§ EXERCISE AIM: Collect every line in the records below that contains the word "phage".

§ PROVIDED DATA:
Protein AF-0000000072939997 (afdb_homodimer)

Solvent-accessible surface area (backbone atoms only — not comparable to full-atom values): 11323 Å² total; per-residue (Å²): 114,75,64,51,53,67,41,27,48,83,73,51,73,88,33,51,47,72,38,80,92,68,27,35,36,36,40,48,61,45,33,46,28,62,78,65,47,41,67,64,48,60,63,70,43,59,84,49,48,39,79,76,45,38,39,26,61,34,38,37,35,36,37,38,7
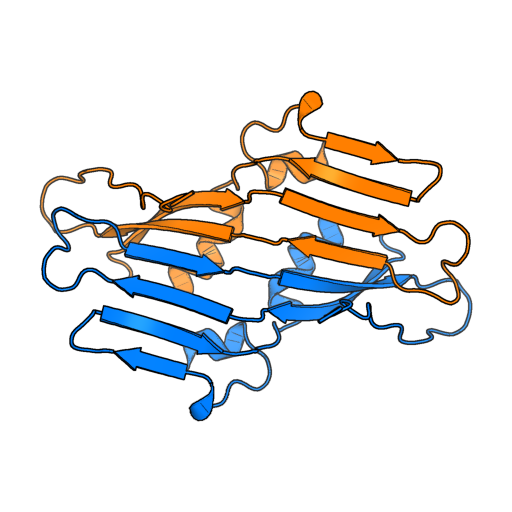8,91,39,46,84,75,38,32,33,31,36,42,27,60,32,39,41,33,17,19,31,51,54,53,103,59,83,81,66,92,36,73,63,77,75,75,73,74,120,112,74,65,51,51,68,41,28,48,83,74,51,73,88,33,51,46,72,37,80,92,68,29,34,37,36,39,46,61,44,32,47,28,62,79,67,47,40,66,64,50,59,64,72,42,60,84,50,48,40,79,77,45,36,39,26,62,34,39,36,37,36,37,39,79,91,38,45,84,77,38,32,32,30,37,41,26,59,32,39,38,34,17,20,32,51,52,54,102,58,86,81,63,92,37,70,63,76,74,73,74,75,120

Organism: Perkinsus marinus (strain ATCC 50983 / TXsc) (NCBI:txid423536)

Nearest PDB structures (foldseek):
  6cbc-assembly1_B  TM=7.900E-01  e=6.810E-04  Thermochaetoides thermophila DSM 1495
  6a9e-assembly2_B  TM=6.318E-01  e=6.158E-02  Enterobacteria phage RB59
  6a9j-assembly2_B  TM=6.465E-01  e=8.160E-02  Enterobacteria phage RB59
  3dcx-assembly1_A  TM=5.283E-01  e=1.028E+00  Shewanella loihica PV-4
  6u9g-assembly1_E  TM=1.871E-01  e=9.778E+00  Francisella tularensis subsp. novicida U112

Structure (mmCIF, N/CA/C/O backbone):
data_AF-0000000072939997-model_v1
#
loop_
_entity.id
_entity.type
_entity.pdbx_description
1 polymer 'Uncharacterized protein'
#
loop_
_atom_site.group_PDB
_atom_site.id
_atom_site.type_symbol
_atom_site.label_atom_id
_atom_site.label_alt_id
_atom_site.label_comp_id
_atom_site.label_asym_id
_atom_site.label_entity_id
_atom_site.label_seq_id
_atom_site.pdbx_PDB_ins_code
_atom_site.Cartn_x
_atom_site.Cartn_y
_atom_site.Cartn_z
_atom_site.occupancy
_atom_site.B_iso_or_equiv
_atom_site.auth_seq_id
_atom_site.auth_comp_id
_atom_site.auth_asym_id
_atom_site.auth_atom_id
_atom_site.pdbx_PDB_model_num
ATOM 1 N N . MET A 1 1 ? -7.621 -18.016 -1.231 1 79.19 1 MET A N 1
ATOM 2 C CA . MET A 1 1 ? -8.523 -16.891 -0.96 1 79.19 1 MET A CA 1
ATOM 3 C C . MET A 1 1 ? -8.703 -16.688 0.541 1 79.19 1 MET A C 1
ATOM 5 O O . MET A 1 1 ? -8.742 -15.555 1.018 1 79.19 1 MET A O 1
ATOM 9 N N . GLY A 1 2 ? -8.43 -17.75 1.299 1 84.25 2 GLY A N 1
ATOM 10 C CA . GLY A 1 2 ? -8.695 -17.703 2.729 1 84.25 2 GLY A CA 1
ATOM 11 C C . GLY A 1 2 ? -7.746 -16.781 3.475 1 84.25 2 GLY A C 1
ATOM 12 O O . GLY A 1 2 ? -8.172 -16.016 4.355 1 84.25 2 GLY A O 1
ATOM 13 N N . TYR A 1 3 ? -6.551 -16.672 3.008 1 89.38 3 TYR A N 1
ATOM 14 C CA . TYR A 1 3 ? -5.559 -15.867 3.715 1 89.38 3 TYR A CA 1
ATOM 15 C C . TYR A 1 3 ? -5.758 -14.383 3.424 1 89.38 3 TYR A C 1
ATOM 17 O O . TYR A 1 3 ? -5.418 -13.531 4.25 1 89.38 3 TYR A O 1
ATOM 25 N N . LEU A 1 4 ? -6.316 -14.133 2.26 1 92.38 4 LEU A N 1
ATOM 26 C CA . LEU A 1 4 ? -6.516 -12.75 1.856 1 92.38 4 LEU A CA 1
ATOM 27 C C . LEU A 1 4 ? -7.66 -12.117 2.641 1 92.38 4 LEU A C 1
ATOM 29 O O . LEU A 1 4 ? -7.695 -10.898 2.822 1 92.38 4 LEU A O 1
ATOM 33 N N . LYS A 1 5 ? -8.539 -12.953 3.166 1 93.19 5 LYS A N 1
ATOM 34 C CA . LYS A 1 5 ? -9.727 -12.453 3.857 1 93.19 5 LYS A CA 1
ATOM 35 C C . LYS A 1 5 ? -9.344 -11.734 5.148 1 93.19 5 LYS A C 1
ATOM 37 O O . LYS A 1 5 ? -10.117 -10.922 5.66 1 93.19 5 LYS A O 1
ATOM 42 N N . LYS A 1 6 ? -8.172 -12.086 5.574 1 93.5 6 LYS A N 1
ATOM 43 C CA . LYS A 1 6 ? -7.66 -11.398 6.754 1 93.5 6 LYS A CA 1
ATOM 44 C C . LYS A 1 6 ? -7.395 -9.922 6.465 1 93.5 6 LYS A C 1
ATOM 46 O O . LYS A 1 6 ? -7.512 -9.078 7.352 1 93.5 6 LYS A O 1
ATOM 51 N N . TYR A 1 7 ? -7.129 -9.602 5.207 1 95.44 7 TYR A N 1
ATOM 52 C CA . TYR A 1 7 ? -6.629 -8.273 4.871 1 95.44 7 TYR A CA 1
ATOM 53 C C . TYR A 1 7 ? -7.633 -7.516 4.008 1 95.44 7 TYR A C 1
ATOM 55 O O . TYR A 1 7 ? -7.57 -6.289 3.902 1 95.44 7 TYR A O 1
ATOM 63 N N . ILE A 1 8 ? -8.578 -8.25 3.438 1 96.69 8 ILE A N 1
ATOM 64 C CA . ILE A 1 8 ? -9.492 -7.652 2.473 1 96.69 8 ILE A CA 1
ATOM 65 C C . ILE A 1 8 ? -10.93 -7.762 2.988 1 96.69 8 ILE A C 1
ATOM 67 O O . ILE A 1 8 ? -11.391 -8.859 3.314 1 96.69 8 ILE A O 1
ATOM 71 N N . ARG A 1 9 ? -11.539 -6.648 3.012 1 96.81 9 ARG A N 1
ATOM 72 C CA . ARG A 1 9 ? -12.914 -6.598 3.48 1 96.81 9 ARG A CA 1
ATOM 73 C C . ARG A 1 9 ? -13.883 -7.051 2.393 1 96.81 9 ARG A C 1
ATOM 75 O O . ARG A 1 9 ? -13.883 -6.508 1.287 1 96.81 9 ARG A O 1
ATOM 82 N N . GLY A 1 10 ? -14.656 -8.023 2.715 1 95.62 10 GLY A N 1
ATOM 83 C CA . GLY A 1 10 ? -15.719 -8.43 1.808 1 95.62 10 GLY A CA 1
ATOM 84 C C . GLY A 1 10 ? -15.195 -9.031 0.514 1 95.62 10 GLY A C 1
ATOM 85 O O . GLY A 1 10 ? -15.773 -8.812 -0.553 1 95.62 10 GLY A O 1
ATOM 86 N N . LEU A 1 11 ? -14.125 -9.672 0.535 1 95.31 11 LEU A N 1
ATOM 87 C CA . LEU A 1 11 ? -13.539 -10.266 -0.665 1 95.31 11 LEU A CA 1
ATOM 88 C C . LEU A 1 11 ? -14.508 -11.242 -1.322 1 95.31 11 LEU A C 1
ATOM 90 O O . LEU A 1 11 ? -15.023 -12.148 -0.665 1 95.31 11 LEU A O 1
ATOM 94 N N . GLU A 1 12 ? -14.75 -11.016 -2.568 1 95.81 12 GLU A N 1
ATOM 95 C CA . GLU A 1 12 ? -15.594 -11.891 -3.381 1 95.81 12 GLU A CA 1
ATOM 96 C C . GLU A 1 12 ? -14.781 -12.57 -4.484 1 95.81 12 GLU A C 1
ATOM 98 O O . GLU A 1 12 ? -13.797 -12.008 -4.965 1 95.81 12 GLU A O 1
ATOM 103 N N . TYR A 1 13 ? -15.312 -13.648 -4.934 1 93.88 13 TYR A N 1
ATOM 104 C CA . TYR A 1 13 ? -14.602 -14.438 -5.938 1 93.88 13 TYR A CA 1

§ ANSWER BOX:
  6a9e-assembly2_B  TM=6.318E-01  e=6.158E-02  Enterobacteria phage RB59
  6a9j-assembly2_B  TM=6.465E-01  e=8.160E-02  Enterobacteria phage RB59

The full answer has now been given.